For text input, you need to position the terminal cursor:

#![allow(unused)]
fn main() {
frame.set_cursor_position((
    input_area.x + cursor_position as u16 + 1,  // +1 for border
    input_area.y + 1,                              // +1 for border
));
}

Ratatui hides the cursor by default. set_cursor_position shows it at the specified coordinates. This is how we show a blinking cursor in the input field.

Scrolling

Paragraphs support scrolling:

#![allow(unused)]
fn main() {
let paragraph = Paragraph::new(text)
    .scroll((vertical_offset, 0));  // (vertical, horizontal)
}

You manage the scroll offset in your state and update it on Up/Down key events:

#![allow(unused)]
fn main() {
KeyCode::Up => state.scroll = state.scroll.saturating_add(1),
KeyCode::Down => state.scroll = state.scroll.saturating_sub(1),
}

saturating_add/sub prevents underflow — 0u16.saturating_sub(1) is 0, not a panic.

Comparison with React/Ink

ConceptReact/InkRatatui
RenderingDeclarative componentsImperative draw calls
StateuseState, useReducerMutable struct fields
UpdatesAutomatic re-render on state changeManual redraw every frame
LayoutFlexbox (Ink uses Yoga)Constraint-based Layout
StylingJSX with style propsStyle struct with fg/bg/modifiers
EventsuseInput hookcrossterm::event::read()
ComponentsFunctions returning JSXFunctions taking (Frame, Rect, &State)

The biggest difference: in React, you think about what the UI should look like. In ratatui, you think about how to draw it.

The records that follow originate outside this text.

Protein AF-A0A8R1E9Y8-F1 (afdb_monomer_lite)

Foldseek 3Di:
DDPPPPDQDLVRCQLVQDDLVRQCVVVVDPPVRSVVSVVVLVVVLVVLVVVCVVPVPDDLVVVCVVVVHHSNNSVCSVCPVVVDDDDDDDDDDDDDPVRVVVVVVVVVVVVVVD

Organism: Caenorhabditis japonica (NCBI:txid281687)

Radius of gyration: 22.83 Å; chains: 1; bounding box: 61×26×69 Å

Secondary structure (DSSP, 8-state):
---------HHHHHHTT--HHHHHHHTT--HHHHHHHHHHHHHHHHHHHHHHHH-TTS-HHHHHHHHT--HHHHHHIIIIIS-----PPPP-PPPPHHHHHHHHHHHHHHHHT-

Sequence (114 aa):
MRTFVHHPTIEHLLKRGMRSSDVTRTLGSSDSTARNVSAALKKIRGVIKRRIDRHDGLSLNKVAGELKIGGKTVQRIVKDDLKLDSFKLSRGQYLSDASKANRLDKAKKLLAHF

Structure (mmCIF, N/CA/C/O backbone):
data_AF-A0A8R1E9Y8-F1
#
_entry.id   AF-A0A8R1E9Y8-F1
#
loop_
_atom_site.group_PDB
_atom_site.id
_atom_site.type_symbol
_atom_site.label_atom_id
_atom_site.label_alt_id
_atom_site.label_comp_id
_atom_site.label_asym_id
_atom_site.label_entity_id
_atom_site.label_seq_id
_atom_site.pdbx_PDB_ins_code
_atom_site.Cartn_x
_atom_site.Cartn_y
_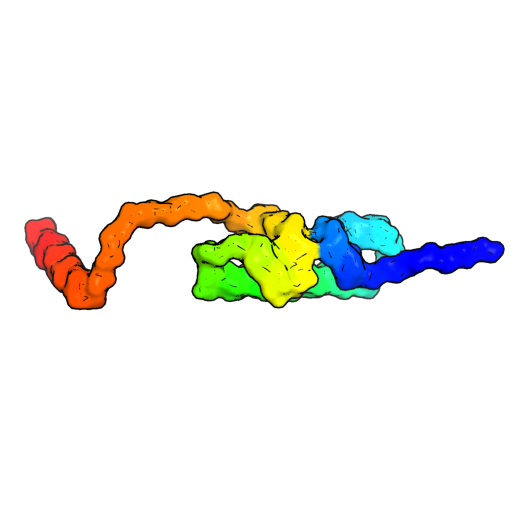atom_site.Cartn_z
_atom_site.occupancy
_atom_site.B_iso_or_equiv
_atom_site.auth_seq_id
_atom_site.auth_comp_id
_atom_site.auth_asym_id
_atom_site.auth_atom_id
_atom_site.pdbx_PDB_model_num
ATOM 1 N N . MET A 1 1 ? 28.859 -2.027 -42.124 1.00 34.03 1 MET A N 1
ATOM 2 C CA . MET A 1 1 ? 29.162 -2.054 -40.676 1.00 34.03 1 MET A CA 1
ATOM 3 C C . MET A 1 1 ? 27.865 -1.815 -39.911 1.00 34.03 1 MET A C 1
ATOM 5 O O . MET A 1 1 ? 27.322 -0.725 -40.008 1.00 34.03 1 MET A O 1
ATOM 9 N N . ARG A 1 2 ? 27.299 -2.833 -39.246 1.00 36.34 2 ARG A N 1
ATOM 10 C CA . ARG A 1 2 ? 26.121 -2.640 -38.381 1.00 36.34 2 ARG A CA 1
ATOM 11 C C . ARG A 1 2 ? 26.617 -2.062 -37.059 1.00 36.34 2 ARG A C 1
ATOM 13 O O . ARG A 1 2 ? 27.418 -2.698 -36.382 1.00 36.34 2 ARG A O 1
ATOM 20 N N . THR A 1 3 ? 26.205 -0.843 -36.741 1.00 33.47 3 THR A N 1
ATOM 21 C CA . THR A 1 3 ? 26.500 -0.207 -35.459 1.00 33.47 3 THR A CA 1
ATOM 22 C C . THR A 1 3 ? 25.878 -1.059 -34.353 1.00 33.47 3 THR A C 1
ATOM 24 O O . THR A 1 3 ? 24.687 -1.363 -34.392 1.00 33.47 3 THR A O 1
ATOM 27 N N . PHE A 1 4 ? 26.683 -1.506 -33.387 1.00 37.19 4 PHE A N 1
ATOM 28 C CA . PHE A 1 4 ? 26.162 -2.124 -32.171 1.00 37.19 4 PHE A CA 1
ATOM 29 C C . PHE A 1 4 ? 25.416 -1.037 -31.395 1.00 37.19 4 PHE A C 1
ATOM 31 O O . PHE A 1 4 ? 26.005 -0.268 -30.638 1.00 37.19 4 PHE A O 1
ATOM 38 N N . VAL A 1 5 ? 24.113 -0.923 -31.650 1.00 48.69 5 VAL A N 1
ATOM 39 C CA . VAL A 1 5 ? 23.225 -0.039 -30.903 1.00 48.69 5 VAL A CA 1
ATOM 40 C C . VAL A 1 5 ? 23.181 -0.592 -29.486 1.00 48.69 5 VAL A C 1
ATOM 42 O O . VAL A 1 5 ? 22.690 -1.694 -29.264 1.00 48.69 5 VAL A O 1
ATOM 45 N N . HIS A 1 6 ? 23.791 0.148 -28.563 1.00 48.94 6 HIS A N 1
ATOM 46 C CA . HIS A 1 6 ? 23.932 -0.137 -27.138 1.00 48.94 6 HIS A CA 1
ATOM 47 C C . HIS A 1 6 ? 22.732 -0.939 -26.603 1.00 48.94 6 HIS A C 1
ATOM 49 O O . HIS A 1 6 ? 21.671 -0.361 -26.384 1.00 48.94 6 HIS A O 1
ATOM 55 N N . HIS A 1 7 ? 22.862 -2.262 -26.428 1.00 53.69 7 HIS A N 1
ATOM 56 C CA . HIS A 1 7 ? 21.763 -3.087 -25.918 1.00 53.69 7 HIS A CA 1
ATOM 57 C C . HIS A 1 7 ? 21.462 -2.642 -24.479 1.00 53.69 7 HIS A C 1
ATOM 59 O O . HIS A 1 7 ? 22.306 -2.827 -23.598 1.00 53.69 7 HIS A O 1
ATOM 65 N N . PRO A 1 8 ? 20.302 -2.021 -24.200 1.00 61.31 8 PRO A N 1
ATOM 66 C CA . PRO A 1 8 ? 19.979 -1.626 -22.841 1.00 61.31 8 PRO A CA 1
ATOM 67 C C . PRO A 1 8 ? 19.671 -2.883 -22.020 1.00 61.31 8 PRO A C 1
ATOM 69 O O . PRO A 1 8 ? 18.807 -3.680 -22.389 1.00 61.31 8 PRO A O 1
ATOM 72 N N . THR A 1 9 ? 20.363 -3.063 -20.894 1.00 67.50 9 THR A N 1
ATOM 73 C CA . THR A 1 9 ? 20.118 -4.183 -19.976 1.00 67.50 9 THR A CA 1
ATOM 74 C C . THR A 1 9 ? 18.667 -4.170 -19.490 1.00 67.50 9 THR A C 1
ATOM 76 O O . THR A 1 9 ? 18.091 -3.107 -19.259 1.00 67.50 9 THR A O 1
ATOM 79 N N . ILE A 1 10 ? 18.082 -5.350 -19.262 1.00 60.69 10 ILE A N 1
ATOM 80 C CA . ILE A 1 10 ? 16.720 -5.524 -18.718 1.00 60.69 10 ILE A CA 1
ATOM 81 C C . ILE A 1 10 ? 16.486 -4.639 -17.483 1.00 60.69 10 ILE A C 1
ATOM 83 O O . ILE A 1 10 ? 15.460 -3.973 -17.367 1.00 60.69 10 ILE A O 1
ATOM 87 N N . GLU A 1 11 ? 17.469 -4.574 -16.588 1.00 61.62 11 GLU A N 1
ATOM 88 C CA . GLU A 1 11 ? 17.435 -3.723 -15.399 1.00 61.62 11 GLU A CA 1
ATOM 89 C C . GLU A 1 11 ? 17.272 -2.231 -15.738 1.00 61.62 11 GLU A C 1
ATOM 91 O O . GLU A 1 11 ? 16.489 -1.528 -15.101 1.00 61.62 11 GLU A O 1
ATOM 96 N N . HIS A 1 12 ? 17.958 -1.751 -16.777 1.00 67.56 12 HIS A N 1
ATOM 97 C CA . HIS A 1 12 ? 17.886 -0.363 -17.239 1.00 67.56 12 HIS A CA 1
ATOM 98 C C . HIS A 1 12 ? 16.504 -0.017 -17.801 1.00 67.56 12 HIS A C 1
ATOM 100 O O . HIS A 1 12 ? 15.955 1.049 -17.525 1.00 67.56 12 HIS A O 1
ATOM 106 N N . LEU A 1 13 ? 15.896 -0.948 -18.538 1.00 65.00 13 LEU A N 1
ATOM 107 C CA . LEU A 1 13 ? 14.551 -0.789 -19.097 1.00 65.00 13 LEU A CA 1
ATOM 108 C C . LEU A 1 13 ? 13.467 -0.773 -18.009 1.00 65.00 13 LEU A C 1
ATOM 110 O O . LEU A 1 13 ? 12.532 0.029 -18.063 1.00 65.00 13 LEU A O 1
ATOM 114 N N . LEU A 1 14 ? 13.629 -1.609 -16.980 1.00 62.78 14 LEU A N 1
ATOM 115 C CA . LEU A 1 14 ? 12.752 -1.642 -15.807 1.00 62.78 14 LEU A CA 1
ATOM 116 C C . LEU A 1 14 ? 12.879 -0.372 -14.958 1.00 62.78 14 LEU A C 1
ATOM 118 O O . LEU A 1 14 ? 11.870 0.176 -14.504 1.00 62.78 14 LEU A O 1
ATOM 122 N N . LYS A 1 15 ? 14.105 0.139 -14.790 1.00 64.81 15 LYS A N 1
ATOM 123 C CA . LYS A 1 15 ? 14.372 1.418 -14.115 1.00 64.81 15 LYS A CA 1
ATOM 124 C C . LYS A 1 15 ? 13.757 2.608 -14.856 1.00 64.81 15 LYS A C 1
ATOM 126 O O . LYS A 1 15 ? 13.289 3.536 -14.202 1.00 64.81 15 LYS A O 1
ATOM 131 N N . ARG A 1 16 ? 13.673 2.554 -16.192 1.00 65.31 16 ARG A N 1
ATOM 132 C CA . ARG A 1 16 ? 12.968 3.547 -17.028 1.00 65.31 16 ARG A CA 1
ATOM 133 C C . ARG A 1 16 ? 11.437 3.443 -16.978 1.00 65.31 16 ARG A C 1
ATOM 135 O O . ARG A 1 16 ? 10.764 4.332 -17.489 1.00 65.31 16 ARG A O 1
ATOM 142 N N . GLY A 1 17 ? 10.881 2.403 -16.353 1.00 62.25 17 GLY A N 1
ATOM 143 C CA . GLY A 1 17 ? 9.436 2.243 -16.162 1.00 62.25 17 GLY A CA 1
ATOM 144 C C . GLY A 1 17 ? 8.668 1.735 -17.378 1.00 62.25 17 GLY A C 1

Both approaches work — ratatui just makes every step explicit.

Summary

Ratatui is a low-level, high-control terminal UI library:

  1. Draw everything every frame — No component lifecycle, no diffing logic
  2. Manage state manually — A plain struct, mutated by event handlers
  3. Use constraints for layoutLength, Min, Percentage
  4. Style with Span and Style — Colors, bold, dim, etc.
  5. Share state with Arc<Mutex<T>> — For background async tasks

It’s more work than React/Ink, but the code is straightforward — no framework magic, no hidden re-renders, no stale closure bugs. What you write is what runs.